It would align the "`char' array" strictly enough for
an int. Under your assumption this means 4-byte alignment,
but that may not be true of all C implementations, or even
of all C implementatins where sizeof(int)==4.

~any other possibilities?

You can use a union to place objects of several types
at the same address, aligned well enough for the strictest
among them -- but it's not guaranteed that this will achieve
4-byte alignment.

just to put it into code (in case someone else is wondering)

union myunion {
char arr[8];
int arr_tmp[2];
};

union myunion uni = {{0xa, 0xb, 0xc, 0xd, 0xe, 0xf, 0, 1}};

char *arr = uni.arr;

You can acquire memory from malloc() et al., and this
will be aligned strictly enough for the most restrictive of
all C types (whatever that is). Again, this is not guaranteed
to have 4-byte alignment.

#include <stdlib.h>
#include <string.h>

#define LEN 9
{
char *arr = (char *) malloc(LEN);
memcpy(arr, (char[]) {0xa, 0xb, 0xc, 0xd, 0xe, 0xf, 0, 1, 2}, LEN);
free(arr);
}

A two-byte type requires either 2-byte or 1-byte
alignment. The compiler is not required to align it more
restrictively than the type needs.



See above.
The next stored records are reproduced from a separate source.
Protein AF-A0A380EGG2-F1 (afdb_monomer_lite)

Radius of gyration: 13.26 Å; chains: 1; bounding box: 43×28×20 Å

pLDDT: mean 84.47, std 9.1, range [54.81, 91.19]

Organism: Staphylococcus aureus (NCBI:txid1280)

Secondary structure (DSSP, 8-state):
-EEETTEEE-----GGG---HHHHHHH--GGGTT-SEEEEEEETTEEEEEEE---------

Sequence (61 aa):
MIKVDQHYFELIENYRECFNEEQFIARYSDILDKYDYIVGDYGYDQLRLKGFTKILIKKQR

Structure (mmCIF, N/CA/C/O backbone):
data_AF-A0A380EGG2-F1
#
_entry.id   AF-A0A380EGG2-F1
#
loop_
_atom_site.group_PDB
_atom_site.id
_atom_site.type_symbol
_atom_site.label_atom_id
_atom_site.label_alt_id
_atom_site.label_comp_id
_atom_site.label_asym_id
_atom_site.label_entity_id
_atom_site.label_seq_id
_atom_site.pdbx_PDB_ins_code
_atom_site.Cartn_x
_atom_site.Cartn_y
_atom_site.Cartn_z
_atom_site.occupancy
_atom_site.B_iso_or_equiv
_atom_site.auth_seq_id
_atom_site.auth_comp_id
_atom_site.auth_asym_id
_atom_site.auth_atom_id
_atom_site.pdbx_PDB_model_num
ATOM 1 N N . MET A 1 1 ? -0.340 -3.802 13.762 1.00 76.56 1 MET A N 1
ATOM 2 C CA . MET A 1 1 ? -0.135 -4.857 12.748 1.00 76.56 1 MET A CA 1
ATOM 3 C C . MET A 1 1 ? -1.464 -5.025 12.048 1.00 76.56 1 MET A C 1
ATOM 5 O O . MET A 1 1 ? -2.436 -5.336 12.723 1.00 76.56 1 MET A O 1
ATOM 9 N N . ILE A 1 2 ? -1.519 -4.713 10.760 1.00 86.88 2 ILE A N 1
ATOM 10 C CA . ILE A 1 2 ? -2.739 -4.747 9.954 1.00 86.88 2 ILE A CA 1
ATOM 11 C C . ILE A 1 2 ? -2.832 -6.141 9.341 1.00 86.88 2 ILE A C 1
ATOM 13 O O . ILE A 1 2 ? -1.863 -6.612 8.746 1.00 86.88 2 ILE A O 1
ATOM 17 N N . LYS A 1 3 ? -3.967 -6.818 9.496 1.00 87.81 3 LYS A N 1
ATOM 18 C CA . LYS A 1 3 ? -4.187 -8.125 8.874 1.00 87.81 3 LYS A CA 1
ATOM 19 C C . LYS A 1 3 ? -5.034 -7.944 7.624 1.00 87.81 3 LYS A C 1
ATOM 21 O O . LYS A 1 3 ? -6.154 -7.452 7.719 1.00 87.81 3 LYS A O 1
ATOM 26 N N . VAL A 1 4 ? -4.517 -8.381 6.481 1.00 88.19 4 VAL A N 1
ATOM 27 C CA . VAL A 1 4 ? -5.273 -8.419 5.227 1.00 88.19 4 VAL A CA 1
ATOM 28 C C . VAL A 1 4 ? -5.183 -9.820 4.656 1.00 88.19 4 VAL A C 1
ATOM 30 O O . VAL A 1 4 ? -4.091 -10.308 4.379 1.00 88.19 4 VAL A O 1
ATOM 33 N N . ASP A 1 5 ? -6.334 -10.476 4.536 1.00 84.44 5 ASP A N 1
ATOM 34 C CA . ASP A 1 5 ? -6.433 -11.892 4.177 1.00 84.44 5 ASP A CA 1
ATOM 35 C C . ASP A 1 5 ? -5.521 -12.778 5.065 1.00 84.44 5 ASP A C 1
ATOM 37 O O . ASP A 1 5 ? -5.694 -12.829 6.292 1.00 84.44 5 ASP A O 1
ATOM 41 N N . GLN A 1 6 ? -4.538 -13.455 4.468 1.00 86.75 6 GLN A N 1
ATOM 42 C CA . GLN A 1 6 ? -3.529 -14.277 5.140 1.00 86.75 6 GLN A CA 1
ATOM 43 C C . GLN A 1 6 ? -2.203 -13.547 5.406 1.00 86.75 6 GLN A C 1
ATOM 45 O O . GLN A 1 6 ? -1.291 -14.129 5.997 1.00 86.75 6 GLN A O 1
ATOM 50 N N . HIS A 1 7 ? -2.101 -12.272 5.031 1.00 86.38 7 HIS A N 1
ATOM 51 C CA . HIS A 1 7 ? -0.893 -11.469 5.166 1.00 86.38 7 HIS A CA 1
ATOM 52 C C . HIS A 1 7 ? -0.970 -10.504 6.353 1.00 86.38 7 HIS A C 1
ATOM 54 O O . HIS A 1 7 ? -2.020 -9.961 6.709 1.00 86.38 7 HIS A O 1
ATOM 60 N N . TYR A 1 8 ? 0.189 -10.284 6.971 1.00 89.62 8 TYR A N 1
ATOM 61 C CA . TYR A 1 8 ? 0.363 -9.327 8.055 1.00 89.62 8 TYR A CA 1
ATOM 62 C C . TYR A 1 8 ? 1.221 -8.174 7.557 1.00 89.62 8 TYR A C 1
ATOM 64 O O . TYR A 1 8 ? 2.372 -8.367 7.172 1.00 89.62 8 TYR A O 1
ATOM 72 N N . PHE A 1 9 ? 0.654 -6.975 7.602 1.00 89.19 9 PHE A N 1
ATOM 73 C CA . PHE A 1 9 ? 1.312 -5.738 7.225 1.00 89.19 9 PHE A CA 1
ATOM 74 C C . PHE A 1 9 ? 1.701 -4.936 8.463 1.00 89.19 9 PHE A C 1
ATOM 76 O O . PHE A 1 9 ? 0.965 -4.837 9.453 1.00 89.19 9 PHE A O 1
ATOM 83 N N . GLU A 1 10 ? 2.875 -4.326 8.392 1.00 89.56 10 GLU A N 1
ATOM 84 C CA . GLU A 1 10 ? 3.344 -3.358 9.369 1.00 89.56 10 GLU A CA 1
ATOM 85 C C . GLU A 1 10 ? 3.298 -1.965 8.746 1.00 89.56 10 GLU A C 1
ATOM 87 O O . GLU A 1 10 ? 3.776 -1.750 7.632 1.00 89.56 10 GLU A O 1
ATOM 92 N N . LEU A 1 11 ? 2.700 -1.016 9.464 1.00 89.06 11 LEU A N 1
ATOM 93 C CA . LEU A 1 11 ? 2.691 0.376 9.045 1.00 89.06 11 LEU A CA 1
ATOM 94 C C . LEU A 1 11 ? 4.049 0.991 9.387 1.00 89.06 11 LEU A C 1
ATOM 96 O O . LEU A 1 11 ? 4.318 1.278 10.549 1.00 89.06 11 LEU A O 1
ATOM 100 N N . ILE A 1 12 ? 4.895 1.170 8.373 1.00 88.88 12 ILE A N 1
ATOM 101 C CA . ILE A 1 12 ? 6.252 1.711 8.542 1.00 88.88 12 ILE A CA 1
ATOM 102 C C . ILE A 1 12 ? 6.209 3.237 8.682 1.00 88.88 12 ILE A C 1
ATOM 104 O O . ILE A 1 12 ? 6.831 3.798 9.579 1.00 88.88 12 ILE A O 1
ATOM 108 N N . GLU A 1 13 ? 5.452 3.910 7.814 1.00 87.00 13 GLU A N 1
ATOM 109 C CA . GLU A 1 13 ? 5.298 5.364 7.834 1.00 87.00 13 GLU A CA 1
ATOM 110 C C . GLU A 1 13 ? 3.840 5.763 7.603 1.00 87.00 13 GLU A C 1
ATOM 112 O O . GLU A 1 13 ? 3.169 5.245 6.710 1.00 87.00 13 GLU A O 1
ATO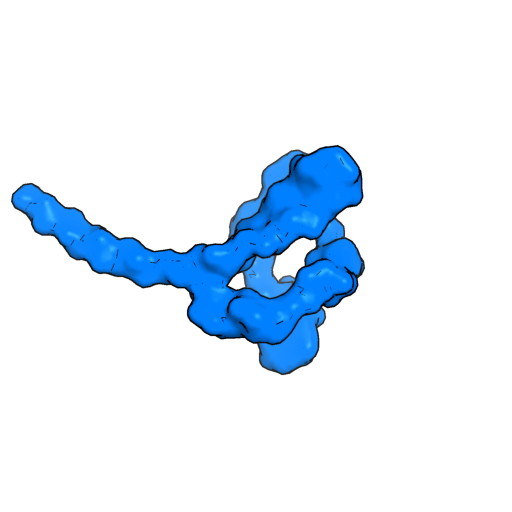M 117 N N . ASN A 1 14 ? 3.362 6.722 8.398 1.00 86.50 14 ASN A N 1
ATOM 118 C CA . ASN A 1 14 ? 2.060 7.353 8.221 1.00 86.50 14 ASN A CA 1
ATOM 119 C C . ASN A 1 14 ? 2.255 8.849 7.986 1.00 86.50 14 ASN A C 1
ATOM 121 O O . ASN A 1 14 ? 2.515 9.615 8.915 1.00 86.50 14 ASN A O 1
ATOM 125 N N . TYR A 1 15 ? 2.138 9.271 6.733 1.00 84.44 15 TYR A N 1
ATOM 126 C CA . TYR A 1 15 ? 2.259 10.678 6.393 1.00 84.44 15 TYR A CA 1
ATOM 127 C C . TYR A 1 15 ? 0.908 11.385 6.556 1.00 84.44 15 TYR A C 1
ATOM 129 O O . TYR A 1 15 ? -0.083 10.996 5.938 1.00 84.44 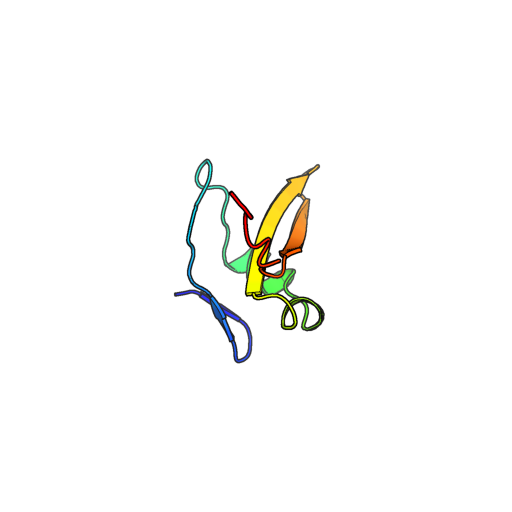15 TYR A O 1
ATOM 137 N N . ARG A 1 16 ? 0.887 12.451 7.371 1.00 84.75 16 ARG A N 1
ATOM 138 C CA . ARG A 1 16 ? -0.301 13.290 7.648 1.00 84.75 16 ARG A CA 1
ATOM 139 C C . ARG A 1 16 ? -1.514 12.523 8.180 1.00 84.75 16 ARG A C 1
ATOM 141 O O . ARG A 1 16 ? -2.641 12.923 7.912 1.00 84.75 16 ARG A O 1
ATOM 148 N N . GLU A 1 17 ? -1.285 11.414 8.879 1.00 82.44 17 GLU A N 1
ATOM 149 C CA . GLU A 1 17 ? -2.360 10.596 9.459 1.00 82.44 17 GLU A CA 1
ATOM 150 C C . GLU A 1 17 ? -3.398 10.131 8.417 1.00 82.44 17 GLU A C 1
ATOM 152 O O . GLU A 1 17 ? -4.549 9.858 8.736 1.00 82.44 17 GLU A O 1
ATOM 157 N N . CYS A 1 18 ? -2.991 10.038 7.147 1.00 82.25 18 CYS A N 1
ATOM 158 C CA . CYS A 1 18 ? -3.883 9.747 6.026 1.00 82.25 18 CYS A CA 1
ATOM 159 C C . CYS A 1 18 ? -4.093 8.234 5.819 1.00 82.25 18 CYS A C 1
ATOM 161 O O . CYS A 1 18 ? -4.889 7.802 4.984 1.00 82.25 18 CYS A O 1
ATOM 163 N N . PHE A 1 19 ? -3.384 7.396 6.576 1.00 86.69 19 PHE A N 1
ATOM 164 C CA . PHE A 1 19 ? -3.582 5.955 6.531 1.00 86.69 19 PHE A CA 1
ATOM 165 C C . PHE A 1 19 ? -4.935 5.559 7.142 1.00 86.69 19 PHE A C 1
ATOM 167 O O . PHE A 1 19 ? -5.196 5.815 8.315 1.00 86.69 19 PHE A O 1
ATOM 174 N N . ASN A 1 20 ? -5.771 4.887 6.349 1.00 87.69 20 ASN A N 1
ATOM 175 C CA . ASN A 1 20 ? -7.035 4.312 6.791 1.00 87.69 20 ASN A CA 1
ATOM 176 C C . ASN A 1 20 ? -7.017 2.804 6.503 1.00 87.69 20 ASN A C 1
ATOM 178 O O . ASN A 1 20 ? -6.905 2.386 5.348 1.00 87.69 20 ASN A O 1
ATOM 182 N N . GLU A 1 21 ? -7.111 2.003 7.565 1.00 88.62 21 GLU A N 1
ATOM 183 C CA . GLU A 1 21 ? -7.037 0.542 7.493 1.00 88.62 21 GLU A CA 1
ATOM 184 C C .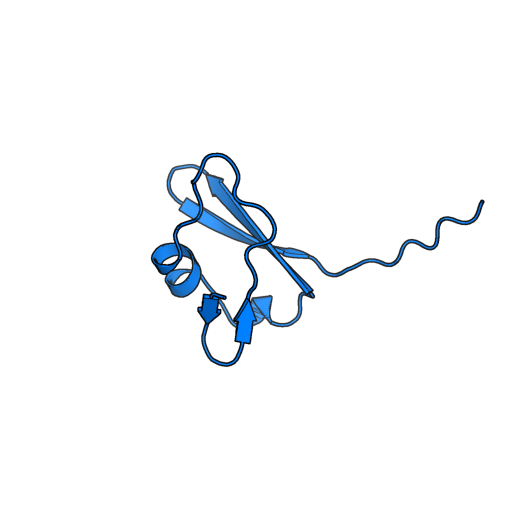 GLU A 1 21 ? -8.189 -0.058 6.673 1.00 88.62 21 GLU A C 1
ATOM 186 O O . GLU A 1 21 ? -7.961 -0.928 5.836 1.00 88.62 21 GLU A O 1
ATOM 191 N N . GLU A 1 22 ? -9.412 0.448 6.837 1.00 89.31 22 GLU A N 1
ATOM 192 C CA . GLU A 1 22 ? -10.599 -0.049 6.132 1.00 89.31 22 GLU A CA 1
ATOM 193 C C . GLU A 1 22 ? -10.500 0.200 4.622 1.00 89.31 22 GLU A C 1
ATOM 195 O O . GLU A 1 22 ? -10.777 -0.689 3.816 1.00 89.31 22 GLU A O 1
ATOM 200 N N . GLN A 1 23 ? -10.045 1.394 4.226 1.00 89.25 23 GLN A N 1
ATOM 201 C CA . GLN A 1 23 ? -9.791 1.736 2.821 1.00 89.25 23 GLN A CA 1
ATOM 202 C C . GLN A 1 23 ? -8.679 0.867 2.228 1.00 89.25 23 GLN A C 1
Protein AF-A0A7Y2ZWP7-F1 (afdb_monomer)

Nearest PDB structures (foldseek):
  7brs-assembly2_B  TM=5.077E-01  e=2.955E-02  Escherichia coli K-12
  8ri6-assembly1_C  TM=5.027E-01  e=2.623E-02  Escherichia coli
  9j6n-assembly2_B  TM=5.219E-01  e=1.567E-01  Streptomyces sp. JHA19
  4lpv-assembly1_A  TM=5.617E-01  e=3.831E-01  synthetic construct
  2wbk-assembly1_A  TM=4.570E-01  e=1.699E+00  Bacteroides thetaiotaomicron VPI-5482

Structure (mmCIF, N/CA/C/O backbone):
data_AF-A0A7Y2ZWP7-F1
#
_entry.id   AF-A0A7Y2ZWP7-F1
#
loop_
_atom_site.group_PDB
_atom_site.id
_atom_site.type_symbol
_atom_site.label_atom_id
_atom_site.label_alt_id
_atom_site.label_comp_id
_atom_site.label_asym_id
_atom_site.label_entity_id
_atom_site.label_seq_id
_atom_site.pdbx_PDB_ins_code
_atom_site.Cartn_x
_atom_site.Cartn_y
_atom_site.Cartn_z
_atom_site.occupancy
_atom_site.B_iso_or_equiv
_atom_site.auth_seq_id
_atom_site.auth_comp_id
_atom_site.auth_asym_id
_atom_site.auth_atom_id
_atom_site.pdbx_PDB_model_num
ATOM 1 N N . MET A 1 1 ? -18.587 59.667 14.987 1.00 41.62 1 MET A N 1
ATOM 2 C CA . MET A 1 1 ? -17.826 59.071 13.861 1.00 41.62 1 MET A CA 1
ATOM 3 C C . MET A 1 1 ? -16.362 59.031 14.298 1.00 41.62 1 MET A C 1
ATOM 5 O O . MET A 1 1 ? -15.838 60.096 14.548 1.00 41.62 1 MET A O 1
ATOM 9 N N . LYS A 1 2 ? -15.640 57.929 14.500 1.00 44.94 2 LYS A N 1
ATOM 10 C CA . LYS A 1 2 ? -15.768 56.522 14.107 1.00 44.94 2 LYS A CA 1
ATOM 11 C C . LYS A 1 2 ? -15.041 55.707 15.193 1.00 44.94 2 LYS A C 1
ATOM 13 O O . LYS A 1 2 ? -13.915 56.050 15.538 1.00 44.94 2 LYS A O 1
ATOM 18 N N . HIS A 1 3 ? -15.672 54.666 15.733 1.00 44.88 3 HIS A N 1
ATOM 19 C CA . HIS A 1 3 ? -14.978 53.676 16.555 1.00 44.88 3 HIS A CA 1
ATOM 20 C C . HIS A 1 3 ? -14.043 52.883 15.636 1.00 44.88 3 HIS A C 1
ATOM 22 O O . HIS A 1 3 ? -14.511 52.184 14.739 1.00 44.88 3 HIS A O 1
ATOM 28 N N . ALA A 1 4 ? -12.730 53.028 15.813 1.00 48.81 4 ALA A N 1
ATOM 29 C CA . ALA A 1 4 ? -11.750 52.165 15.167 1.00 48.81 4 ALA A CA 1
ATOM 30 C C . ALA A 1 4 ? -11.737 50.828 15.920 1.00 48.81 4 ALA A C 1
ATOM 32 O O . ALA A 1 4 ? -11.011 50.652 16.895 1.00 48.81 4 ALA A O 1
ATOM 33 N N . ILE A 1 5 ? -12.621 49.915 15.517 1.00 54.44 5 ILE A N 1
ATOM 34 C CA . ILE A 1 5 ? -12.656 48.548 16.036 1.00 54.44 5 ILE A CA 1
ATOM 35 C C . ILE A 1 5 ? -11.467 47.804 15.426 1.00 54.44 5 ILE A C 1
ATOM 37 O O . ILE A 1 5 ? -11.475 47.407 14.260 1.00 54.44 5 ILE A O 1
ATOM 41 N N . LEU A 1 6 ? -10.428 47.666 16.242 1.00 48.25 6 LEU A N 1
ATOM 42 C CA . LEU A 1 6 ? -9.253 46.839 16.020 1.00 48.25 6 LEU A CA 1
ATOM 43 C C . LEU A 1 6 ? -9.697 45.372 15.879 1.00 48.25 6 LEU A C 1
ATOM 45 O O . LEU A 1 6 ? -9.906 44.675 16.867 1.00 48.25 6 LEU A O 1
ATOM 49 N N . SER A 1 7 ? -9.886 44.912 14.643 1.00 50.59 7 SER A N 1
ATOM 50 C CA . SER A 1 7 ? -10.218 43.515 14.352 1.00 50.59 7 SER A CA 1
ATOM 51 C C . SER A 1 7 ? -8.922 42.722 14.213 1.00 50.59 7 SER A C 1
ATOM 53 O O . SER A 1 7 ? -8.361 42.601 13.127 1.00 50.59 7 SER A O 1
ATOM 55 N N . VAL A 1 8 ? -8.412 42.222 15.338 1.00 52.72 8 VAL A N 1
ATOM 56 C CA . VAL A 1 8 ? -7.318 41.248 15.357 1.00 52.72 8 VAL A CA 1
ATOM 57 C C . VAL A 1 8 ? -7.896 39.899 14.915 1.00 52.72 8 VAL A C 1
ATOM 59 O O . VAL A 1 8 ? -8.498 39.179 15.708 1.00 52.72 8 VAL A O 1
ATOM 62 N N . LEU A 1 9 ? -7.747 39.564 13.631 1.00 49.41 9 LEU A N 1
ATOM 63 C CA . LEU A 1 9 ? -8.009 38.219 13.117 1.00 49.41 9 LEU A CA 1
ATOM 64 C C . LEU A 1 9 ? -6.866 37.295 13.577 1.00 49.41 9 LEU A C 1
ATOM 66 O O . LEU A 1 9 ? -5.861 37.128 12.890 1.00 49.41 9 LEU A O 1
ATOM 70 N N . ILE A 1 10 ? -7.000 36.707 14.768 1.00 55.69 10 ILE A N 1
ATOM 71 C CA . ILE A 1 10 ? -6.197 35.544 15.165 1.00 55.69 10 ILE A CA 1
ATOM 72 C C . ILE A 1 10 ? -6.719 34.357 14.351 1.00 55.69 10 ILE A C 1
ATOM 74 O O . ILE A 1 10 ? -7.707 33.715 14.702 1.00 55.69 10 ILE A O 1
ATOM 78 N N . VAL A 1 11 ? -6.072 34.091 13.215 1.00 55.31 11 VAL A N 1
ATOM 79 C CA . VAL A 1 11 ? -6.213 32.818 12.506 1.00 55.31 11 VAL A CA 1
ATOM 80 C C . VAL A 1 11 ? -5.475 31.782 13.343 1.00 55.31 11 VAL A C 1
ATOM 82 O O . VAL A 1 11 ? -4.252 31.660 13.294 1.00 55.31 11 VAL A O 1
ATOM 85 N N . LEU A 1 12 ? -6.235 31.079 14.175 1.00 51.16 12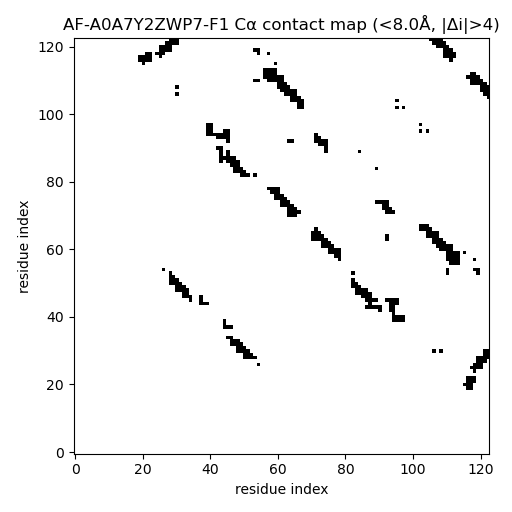 LEU A N 1
ATOM 86 C CA . LEU A 1 12 ? -5.756 29.975 14.989 1.00 51.16 12 LEU A CA 1
ATOM 87 C C . LEU A 1 12 ? -5.449 28.796 14.050 1.00 51.16 12 LEU A C 1
ATOM 89 O O . LEU A 1 12 ? -6.302 27.957 13.768 1.00 51.16 12 LEU A O 1
ATOM 93 N N . PHE A 1 13 ? -4.230 28.770 13.508 1.00 49.97 13 PHE A N 1
ATOM 94 C CA . PHE A 1 13 ? -3.674 27.616 12.804 1.00 49.97 13 PHE A CA 1
ATOM 95 C C . PHE A 1 13 ? -3.463 26.498 13.835 1.00 49.97 13 PHE A C 1
ATOM 97 O O . PHE A 1 13 ? -2.378 26.324 14.388 1.00 49.97 13 PHE A O 1
ATOM 104 N N . PHE A 1 14 ? -4.521 25.743 14.135 1.00 54.94 14 PHE A N 1
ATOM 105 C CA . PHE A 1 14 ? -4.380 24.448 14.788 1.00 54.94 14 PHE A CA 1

It's easy to get a group of objects aligned
so as to satisfy the strictest among them, but I can think
of no portable way to ensure 4-byte alignment.

union myunion2 {
short a;
int tmp;
};

union myunion2 mu2;
#define sh (mu2.a)

or

#include <stdlib.h>
#include <string.h>

#define sh (*sh_ptr)
{
short *sh_ptr = (short *) malloc(sizeof(short));
free(sh_ptr);
}

Thanks -Albert

 

[Bart van Ingen Schenau]

Hello!

Is it legal to access a 4-byte int at any offset (alignment) in the
following array:

No. You can only portably read a 4-byte int value from addresses that
are correctly aligned for reading such a value.

4 Questions:
* assume 32-bit processor: natural word size is 4 bytes
* alignment: a 4-byte int is aligned if it lies on an address that is
a multiple of 4

1)
~Will "char arr[8]" always be 4-byte aligned (according to the natural
word size)???
No.

~Or will it rather be 1-byte aligned (meaning it can lie where it
wants)???

Yes.
There are two important properties to alignment in C.
- The alignment requirements on an array are the same as those of the
element type of the array.
- The alignment requirements on a type T can not be stricter than the
size of the type (i.e. align_of(T) <= sizeof(T) ).
Because char is defined to have size 1, you must be able to place a
char object anywhere in the memory and the same holds for an array of
char.

(thinking ahead...) If not 4-byte aligned, but one desires a 4 byte
alignment, then one would have to use:
int arr_tmp[2];
char *arr = (char *)arr_tmp;

~would that work?

Yes, that would cause arr to point at 4-byte aligned memory.

~any other possibilities?

As Eric already indicated, unions and malloc().

2)
~Will "short sh;" (where short has 2 bytes) always be 4-byte aligned
(according to the natural word size)???
No.

~If not, and one desires it to be 4-byte aligned, one could use:
int tmp;
#define sh ( *((short *)(&tmp)) )

~would that work?

No. Casting an int* to a short* and dereferencing the result causes
Undefined Behaviour.

~are there any other possibilities?

Same as before. Use a union or malloc().

3)
*((int *) (arr + 1)) can be an unaligned 4-byte int-access (see
above). As can be seen above, it works with my gcc compiler. I believe
it splits into 2 accesses (that are then combined).
~Will it work on every standards-compliant C compiler (assuming int is
4 bytes)?

No. It will not even work on all platforms that GCC can produce code
for.

//That was a read.

//Now a write:
~ Is this legal:
int i;
*((int *)(arr+1)) = i;
? (It works with gcc!)
Does it depend on the C-compiler? Or on the processor? or...?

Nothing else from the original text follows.